What CellDEEP does

CellDEEP reduces scRNA-seq sparsity by pooling cells into pseudocells before DE testing.

Load package and example data

library(CellDEEP)
data("sim")

Step 1: Run DE directly with FindMarker.CellDEEP

FindMarker.CellDEEP includes metadata preparation internally.
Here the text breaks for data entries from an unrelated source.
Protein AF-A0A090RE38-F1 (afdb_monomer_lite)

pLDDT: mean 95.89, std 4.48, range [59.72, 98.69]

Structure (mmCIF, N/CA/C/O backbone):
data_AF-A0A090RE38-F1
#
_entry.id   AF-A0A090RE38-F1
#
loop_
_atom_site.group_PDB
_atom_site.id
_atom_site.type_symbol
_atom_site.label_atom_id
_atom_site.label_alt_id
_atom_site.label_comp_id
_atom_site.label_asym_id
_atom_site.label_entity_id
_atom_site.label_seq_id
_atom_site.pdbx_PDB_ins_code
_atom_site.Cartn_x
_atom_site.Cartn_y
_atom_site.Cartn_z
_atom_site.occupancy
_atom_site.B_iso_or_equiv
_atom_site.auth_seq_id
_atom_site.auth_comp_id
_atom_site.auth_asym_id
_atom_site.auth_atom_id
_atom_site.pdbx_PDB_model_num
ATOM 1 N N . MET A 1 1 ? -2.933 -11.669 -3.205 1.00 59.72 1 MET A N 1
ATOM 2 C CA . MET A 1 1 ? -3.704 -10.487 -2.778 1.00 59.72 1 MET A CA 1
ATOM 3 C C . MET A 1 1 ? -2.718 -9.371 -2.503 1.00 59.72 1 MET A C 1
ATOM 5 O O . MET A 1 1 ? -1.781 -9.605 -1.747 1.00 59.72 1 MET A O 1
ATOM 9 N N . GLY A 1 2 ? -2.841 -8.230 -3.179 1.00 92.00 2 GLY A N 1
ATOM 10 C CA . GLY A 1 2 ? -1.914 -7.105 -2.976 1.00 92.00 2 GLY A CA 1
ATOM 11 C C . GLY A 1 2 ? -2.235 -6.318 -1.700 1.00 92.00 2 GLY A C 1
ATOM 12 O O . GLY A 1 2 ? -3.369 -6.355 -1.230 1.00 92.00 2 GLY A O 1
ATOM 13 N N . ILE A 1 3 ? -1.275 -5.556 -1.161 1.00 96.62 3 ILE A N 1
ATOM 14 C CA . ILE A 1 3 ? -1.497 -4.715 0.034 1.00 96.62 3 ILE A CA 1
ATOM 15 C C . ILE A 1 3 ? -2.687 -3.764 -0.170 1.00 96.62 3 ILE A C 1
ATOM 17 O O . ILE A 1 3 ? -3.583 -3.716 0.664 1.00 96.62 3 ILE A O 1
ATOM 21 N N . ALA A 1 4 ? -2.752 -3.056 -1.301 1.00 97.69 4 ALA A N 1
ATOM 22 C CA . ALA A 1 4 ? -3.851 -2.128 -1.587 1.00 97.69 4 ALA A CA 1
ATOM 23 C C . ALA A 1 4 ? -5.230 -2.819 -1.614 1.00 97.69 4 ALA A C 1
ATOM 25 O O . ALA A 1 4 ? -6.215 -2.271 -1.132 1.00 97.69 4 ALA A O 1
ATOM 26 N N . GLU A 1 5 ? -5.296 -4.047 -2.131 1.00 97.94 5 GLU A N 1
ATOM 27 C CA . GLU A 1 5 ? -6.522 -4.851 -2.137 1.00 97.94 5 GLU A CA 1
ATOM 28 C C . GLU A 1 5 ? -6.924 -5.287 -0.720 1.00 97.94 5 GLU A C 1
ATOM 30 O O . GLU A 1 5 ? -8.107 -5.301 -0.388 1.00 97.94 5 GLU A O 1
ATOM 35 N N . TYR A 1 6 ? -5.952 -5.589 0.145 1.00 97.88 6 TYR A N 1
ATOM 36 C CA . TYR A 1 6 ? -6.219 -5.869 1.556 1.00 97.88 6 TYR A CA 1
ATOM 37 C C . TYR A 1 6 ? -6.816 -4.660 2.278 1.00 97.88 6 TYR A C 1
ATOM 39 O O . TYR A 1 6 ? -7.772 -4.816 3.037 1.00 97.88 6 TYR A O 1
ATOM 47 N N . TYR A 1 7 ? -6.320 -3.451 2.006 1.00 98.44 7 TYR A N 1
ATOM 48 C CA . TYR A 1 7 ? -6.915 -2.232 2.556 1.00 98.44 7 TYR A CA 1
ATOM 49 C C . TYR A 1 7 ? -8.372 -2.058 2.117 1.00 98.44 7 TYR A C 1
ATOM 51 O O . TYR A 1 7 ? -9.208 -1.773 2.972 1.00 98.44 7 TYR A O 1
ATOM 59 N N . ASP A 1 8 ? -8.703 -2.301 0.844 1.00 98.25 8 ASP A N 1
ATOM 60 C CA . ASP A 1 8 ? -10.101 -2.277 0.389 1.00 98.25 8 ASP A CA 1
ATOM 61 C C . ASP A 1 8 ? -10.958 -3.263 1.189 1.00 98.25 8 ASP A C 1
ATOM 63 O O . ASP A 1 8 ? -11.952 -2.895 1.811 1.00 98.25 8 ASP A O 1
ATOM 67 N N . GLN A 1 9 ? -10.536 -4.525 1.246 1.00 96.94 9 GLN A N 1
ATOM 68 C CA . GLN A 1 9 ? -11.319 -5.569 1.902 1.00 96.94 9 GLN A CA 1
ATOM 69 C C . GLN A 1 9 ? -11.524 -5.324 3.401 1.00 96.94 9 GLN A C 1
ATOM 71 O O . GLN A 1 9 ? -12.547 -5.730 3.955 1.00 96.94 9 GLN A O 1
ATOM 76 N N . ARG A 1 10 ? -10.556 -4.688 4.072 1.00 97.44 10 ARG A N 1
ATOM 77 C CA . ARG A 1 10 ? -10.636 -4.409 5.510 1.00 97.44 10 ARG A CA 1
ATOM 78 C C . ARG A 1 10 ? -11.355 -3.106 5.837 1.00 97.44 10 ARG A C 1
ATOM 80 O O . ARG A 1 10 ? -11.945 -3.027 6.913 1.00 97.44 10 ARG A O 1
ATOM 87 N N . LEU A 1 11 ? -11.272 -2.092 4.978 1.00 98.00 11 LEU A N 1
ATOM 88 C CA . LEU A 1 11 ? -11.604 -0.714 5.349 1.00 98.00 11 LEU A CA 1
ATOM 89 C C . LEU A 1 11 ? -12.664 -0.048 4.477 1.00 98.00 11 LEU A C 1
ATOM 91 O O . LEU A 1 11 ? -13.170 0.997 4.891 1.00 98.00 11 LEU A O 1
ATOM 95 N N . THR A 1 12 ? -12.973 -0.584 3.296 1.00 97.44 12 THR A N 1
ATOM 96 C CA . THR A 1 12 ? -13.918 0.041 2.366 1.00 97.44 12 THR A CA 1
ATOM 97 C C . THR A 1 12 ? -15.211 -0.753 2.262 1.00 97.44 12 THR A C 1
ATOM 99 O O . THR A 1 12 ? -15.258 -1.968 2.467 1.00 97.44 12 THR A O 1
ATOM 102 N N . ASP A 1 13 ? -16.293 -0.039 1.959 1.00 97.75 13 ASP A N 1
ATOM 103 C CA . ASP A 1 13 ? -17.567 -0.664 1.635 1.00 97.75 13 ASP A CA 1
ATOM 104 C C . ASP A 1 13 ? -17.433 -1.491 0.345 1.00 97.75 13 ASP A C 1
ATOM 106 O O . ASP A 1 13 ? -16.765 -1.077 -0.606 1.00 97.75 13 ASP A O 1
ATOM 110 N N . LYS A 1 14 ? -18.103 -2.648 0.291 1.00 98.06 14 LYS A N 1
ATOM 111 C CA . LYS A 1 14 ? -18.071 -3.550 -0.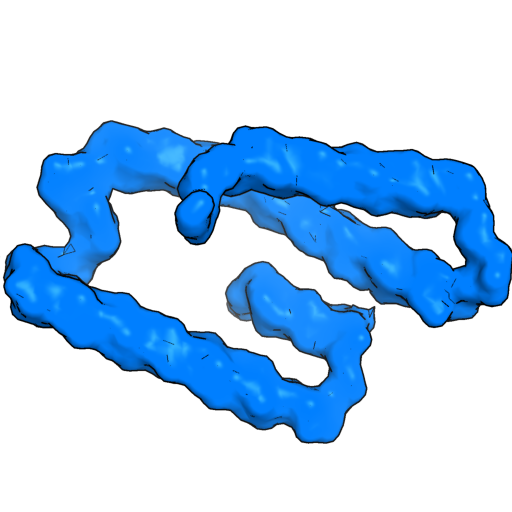872 1.00 98.06 14 LYS A CA 1
ATOM 112 C C . LYS A 1 14 ? -18.527 -2.877 -2.166 1.00 98.06 14 LYS A C 1
ATOM 114 O O . LYS A 1 14 ? -18.063 -3.254 -3.239 1.00 98.06 14 LYS A O 1
ATOM 119 N N . SER A 1 15 ? -19.405 -1.880 -2.075 1.00 98.38 15 SER A N 1
ATOM 120 C CA . SER A 1 15 ? -19.855 -1.078 -3.218 1.00 98.38 15 SER A CA 1
ATOM 121 C C . SER A 1 15 ? -18.722 -0.295 -3.896 1.00 98.38 15 SER A C 1
ATOM 123 O O . SER A 1 15 ? -18.831 0.010 -5.081 1.00 98.38 15 SER A O 1
ATOM 125 N N . LEU A 1 16 ? -17.616 -0.022 -3.192 1.00 98.50 16 LEU A N 1
ATOM 126 C CA . LEU A 1 16 ? -16.446 0.692 -3.718 1.00 98.50 16 LEU A CA 1
ATOM 127 C C . LEU A 1 16 ? -15.348 -0.241 -4.250 1.00 98.50 16 LEU A C 1
ATOM 129 O O . LEU A 1 16 ? -14.413 0.223 -4.902 1.00 98.50 16 LEU A O 1
ATOM 133 N N . TRP A 1 17 ? -15.444 -1.552 -4.021 1.00 98.19 17 TRP A N 1
ATOM 134 C CA . TRP A 1 17 ? -14.440 -2.514 -4.492 1.00 98.19 17 TRP A CA 1
ATOM 135 C C . TRP A 1 17 ? -14.226 -2.501 -6.016 1.00 98.19 17 TRP A C 1
ATOM 137 O O . TRP A 1 17 ? -13.066 -2.598 -6.429 1.00 98.19 17 TRP A O 1
ATOM 147 N N . PRO A 1 18 ? -15.260 -2.315 -6.868 1.00 98.50 18 PRO A N 1
ATOM 148 C CA . PRO A 1 18 ? -15.052 -2.180 -8.309 1.00 98.50 18 PRO A CA 1
ATOM 149 C C . PRO A 1 18 ? -14.128 -1.013 -8.676 1.00 98.50 18 PRO A C 1
ATOM 151 O O . PRO A 1 18 ? -13.288 -1.160 -9.561 1.00 98.50 18 PRO A O 1
ATOM 154 N N . LEU A 1 19 ? -14.214 0.118 -7.964 1.00 98.56 19 LEU A N 1
ATOM 155 C CA . LEU A 1 19 ? -13.324 1.261 -8.182 1.00 98.56 19 LEU A CA 1
ATOM 156 C C . LEU A 1 19 ? -11.878 0.914 -7.805 1.00 98.56 19 LEU A C 1
ATOM 158 O O . LEU A 1 19 ? -10.955 1.174 -8.575 1.00 98.56 19 LEU A O 1
ATOM 162 N N . GLY A 1 20 ? -11.672 0.284 -6.645 1.00 98.25 20 GLY A N 1
ATOM 163 C CA . GLY A 1 20 ? -10.344 -0.166 -6.220 1.00 98.25 20 GLY A CA 1
ATOM 164 C C . GLY A 1 20 ? -9.712 -1.144 -7.218 1.00 98.25 20 GLY A C 1
ATOM 165 O O . GLY A 1 20 ? -8.524 -1.041 -7.535 1.00 98.25 20 GLY A O 1
ATOM 166 N N . GLN A 1 21 ? -10.515 -2.055 -7.776 1.00 98.31 21 GLN A N 1
ATOM 167 C CA . GLN A 1 21 ? -10.083 -2.957 -8.842 1.00 98.31 21 GLN A CA 1
ATOM 168 C C . GLN A 1 21 ? -9.694 -2.187 -10.112 1.00 98.31 21 GLN A C 1
ATOM 170 O O . GLN A 1 21 ? -8.596 -2.402 -10.624 1.00 98.31 21 GLN A O 1
ATOM 175 N N . GLN A 1 22 ? -10.532 -1.256 -10.581 1.00 98.62 22 GLN A N 1
ATOM 176 C CA . GLN A 1 22 ? -10.246 -0.436 -11.765 1.00 98.62 22 GLN A CA 1
ATOM 177 C C . GLN A 1 22 ? -8.926 0.337 -11.635 1.00 98.62 22 GLN A C 1
ATOM 179 O O . GLN A 1 22 ? -8.136 0.365 -12.580 1.00 98.62 22 GLN A O 1
ATOM 184 N N . LEU A 1 23 ? -8.655 0.921 -10.462 1.00 98.56 23 LEU A N 1
ATOM 185 C CA . LEU A 1 23 ? -7.408 1.644 -10.189 1.00 98.56 23 LEU A CA 1
ATOM 186 C C . LEU A 1 23 ? -6.183 0.722 -10.238 1.00 98.56 23 LEU A C 1
ATOM 188 O O . LEU A 1 23 ? -5.168 1.066 -10.844 1.00 98.56 23 LEU A O 1
ATOM 192 N N . ARG A 1 24 ? -6.270 -0.476 -9.646 1.00 98.25 24 ARG A N 1
ATOM 193 C CA . ARG A 1 24 ? -5.181 -1.465 -9.704 1.00 98.25 24 ARG A CA 1
ATOM 194 C C . ARG A 1 24 ? -4.943 -1.971 -11.122 1.00 98.25 24 ARG A C 1
ATOM 196 O O . ARG A 1 24 ? -3.792 -2.119 -11.522 1.00 98.25 24 ARG A O 1
ATOM 203 N N . GLU A 1 25 ? -5.999 -2.217 -11.889 1.00 98.44 25 GLU A N 1
ATOM 204 C CA . GLU A 1 25 ? -5.884 -2.609 -13.294 1.00 98.44 25 GLU A CA 1
ATOM 205 C C . GLU A 1 25 ? -5.254 -1.503 -14.146 1.00 98.44 25 GLU A C 1
ATOM 207 O O . GLU A 1 25 ? -4.424 -1.802 -15.006 1.00 98.44 25 GLU A O 1
ATOM 212 N N . GLN A 1 26 ? -5.602 -0.237 -13.893 1.00 98.69 26 GLN A N 1
ATOM 213 C CA . GLN A 1 26 ? -4.968 0.905 -14.552 1.00 98.69 26 GLN A CA 1
ATOM 214 C C . GLN A 1 26 ? -3.469 0.949 -14.251 1.00 98.69 26 GLN A C 1
ATOM 216 O O . GLN A 1 26 ? -2.677 0.979 -15.187 1.00 98.69 26 GLN A O 1
ATOM 221 N N . LEU A 1 27 ? -3.072 0.813 -12.982 1.00 98.25 27 LEU A N 1
ATOM 222 C CA . LEU A 1 27 ? -1.659 0.749 -12.601 1.00 98.25 27 LEU A CA 1
ATOM 223 C C . LEU A 1 27 ? -0.906 -0.368 -13.346 1.00 98.25 27 LEU A C 1
ATOM 225 O O . LEU A 1 27 ? 0.212 -0.160 -13.809 1.00 98.25 27 LEU A O 1
ATOM 229 N N . GLN A 1 28 ? -1.512 -1.549 -13.509 1.00 98.00 28 GLN A N 1
ATOM 230 C CA . GLN A 1 28 ? -0.891 -2.641 -14.271 1.00 98.00 28 GLN A CA 1
ATOM 231 C C . GLN A 1 28 ? -0.736 -2.313 -15.763 1.00 98.00 28 GLN A C 1
ATOM 233 O O . GLN A 1 28 ? 0.245 -2.733 -16.380 1.00 98.00 28 GLN A O 1
ATOM 238 N N . ARG A 1 29 ? -1.686 -1.583 -16.363 1.00 98.50 29 ARG A N 1
ATOM 239 C CA . ARG A 1 29 ? -1.565 -1.103 -17.751 1.00 98.50 29 ARG A CA 1
ATOM 240 C C . ARG A 1 29 ? -0.456 -0.063 -17.881 1.00 98.50 29 ARG A C 1
ATOM 242 O O . ARG A 1 29 ? 0.339 -0.159 -18.811 1.00 98.50 29 ARG A O 1
ATOM 249 N N . ASP A 1 30 ? -0.365 0.857 -16.929 1.00 98.50 30 ASP A N 1
ATOM 250 C CA . ASP A 1 30 ? 0.632 1.928 -16.936 1.00 98.50 30 ASP A CA 1
ATOM 251 C C . ASP A 1 30 ? 2.052 1.372 -16.773 1.00 98.50 30 ASP A C 1
ATOM 253 O O . ASP A 1 30 ? 2.945 1.741 -17.532 1.00 98.50 30 ASP A O 1
ATOM 257 N N . ILE A 1 31 ? 2.252 0.400 -15.873 1.00 98.19 31 ILE A N 1
ATOM 258 C CA . ILE A 1 31 ? 3.536 -0.309 -15.727 1.00 98.19 31 ILE A CA 1
ATOM 259 C C . ILE A 1 31 ? 3.966 -0.940 -17.057 1.00 98.19 31 ILE A C 1
ATOM 261 O O . ILE A 1 31 ? 5.117 -0.793 -17.463 1.00 98.19 31 ILE A O 1
ATOM 265 N N . LYS A 1 32 ? 3.049 -1.609 -17.769 1.00 98.25 32 LYS A N 1
ATOM 266 C CA . LYS A 1 32 ? 3.351 -2.207 -19.081 1.00 98.25 32 LYS A CA 1
ATOM 267 C C . LYS A 1 32 ? 3.714 -1.150 -20.120 1.00 98.25 32 LYS A C 1
ATOM 269 O O . LYS A 1 32 ? 4.641 -1.362 -20.893 1.00 98.25 32 LYS A O 1
ATOM 274 N N . ALA A 1 33 ? 2.999 -0.026 -20.142 1.00 98.44 33 ALA A N 1
ATOM 275 C CA . ALA A 1 33 ? 3.292 1.067 -21.061 1.00 98.44 33 ALA A CA 1
ATOM 276 C C . ALA A 1 33 ? 4.703 1.630 -20.828 1.00 98.44 33 ALA A C 1
ATOM 278 O O . ALA A 1 33 ? 5.460 1.768 -21.785 1.00 98.44 33 ALA A O 1
ATOM 279 N N . VAL A 1 34 ? 5.081 1.871 -19.568 1.00 97.94 34 VAL A N 1
ATOM 280 C CA . VAL A 1 34 ? 6.427 2.341 -19.202 1.00 97.94 34 VAL A CA 1
ATOM 281 C C . VAL A 1 34 ? 7.499 1.330 -19.609 1.00 97.94 34 VAL A C 1
ATOM 283 O O . VAL A 1 34 ? 8.462 1.702 -20.269 1.00 97.94 34 VAL A O 1
ATOM 286 N N . LEU A 1 35 ? 7.319 0.046 -19.288 1.00 98.06 35 LEU A N 1
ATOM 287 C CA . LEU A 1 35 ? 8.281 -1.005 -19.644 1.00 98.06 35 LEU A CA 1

Key parameters to set: - group_id, sample_id, cluster_id: metadata column names in your Seurat object - ident.1, ident.2: two groups to compare - cell_selection: how to select cells for pooling ("kmean" or "random") - readcounts: how to aggregate counts in pooled cells ("sum" or "mean") - min_cells_per_subgroup: minimum cells required in each sample-cluster subgroup for pooling

de.test <- FindMarker.CellDEEP(
  sim,
  group_id = "Status",
  sample_id = "DonorID",
  cluster_id = "cluster_id",
  Pool = TRUE,
  test.use = "wilcox",
  n_cells = 3,
  min_cells_per_subgroup = 1,
  cell_selection = "random",
  readcounts = "sum",
  logfc.threshold = 0.25,
  ident.1 = "Case",
  ident.2 = "Control"
)
#> Start Pooling.....
#> Pooling...
#> Warning: Data is of class matrix. Coercing to dgCMatrix.
#> FindMarker running.....
#> 1st ident is:
#> Case
#> 2nd ident is:
#> Control
#> group by:
#> group_id
#> Normalizing layer: counts
#> Finding variable features for layer counts
#> Centering and scaling data matrix
#> For a (much!) faster implementation of the Wilcoxon Rank Sum Test,
#> (default method for FindMarkers) please install the presto package
#> --------------------------------------------
#> install.packages('devtools')
#> devtools::install_github('immunogenomics/presto')
#> --------------------------------------------
#> After installation of presto, Seurat will automatically use the more 
#> efficient implementation (no further action necessary).
#> This message will be shown once per session
#> 20
#> Gene1728Gene1992Gene1626Gene1864Gene1715Gene1807

Step 2: Pool cells only (optional)

Use these functions if you want pooled objects without running DE immediately.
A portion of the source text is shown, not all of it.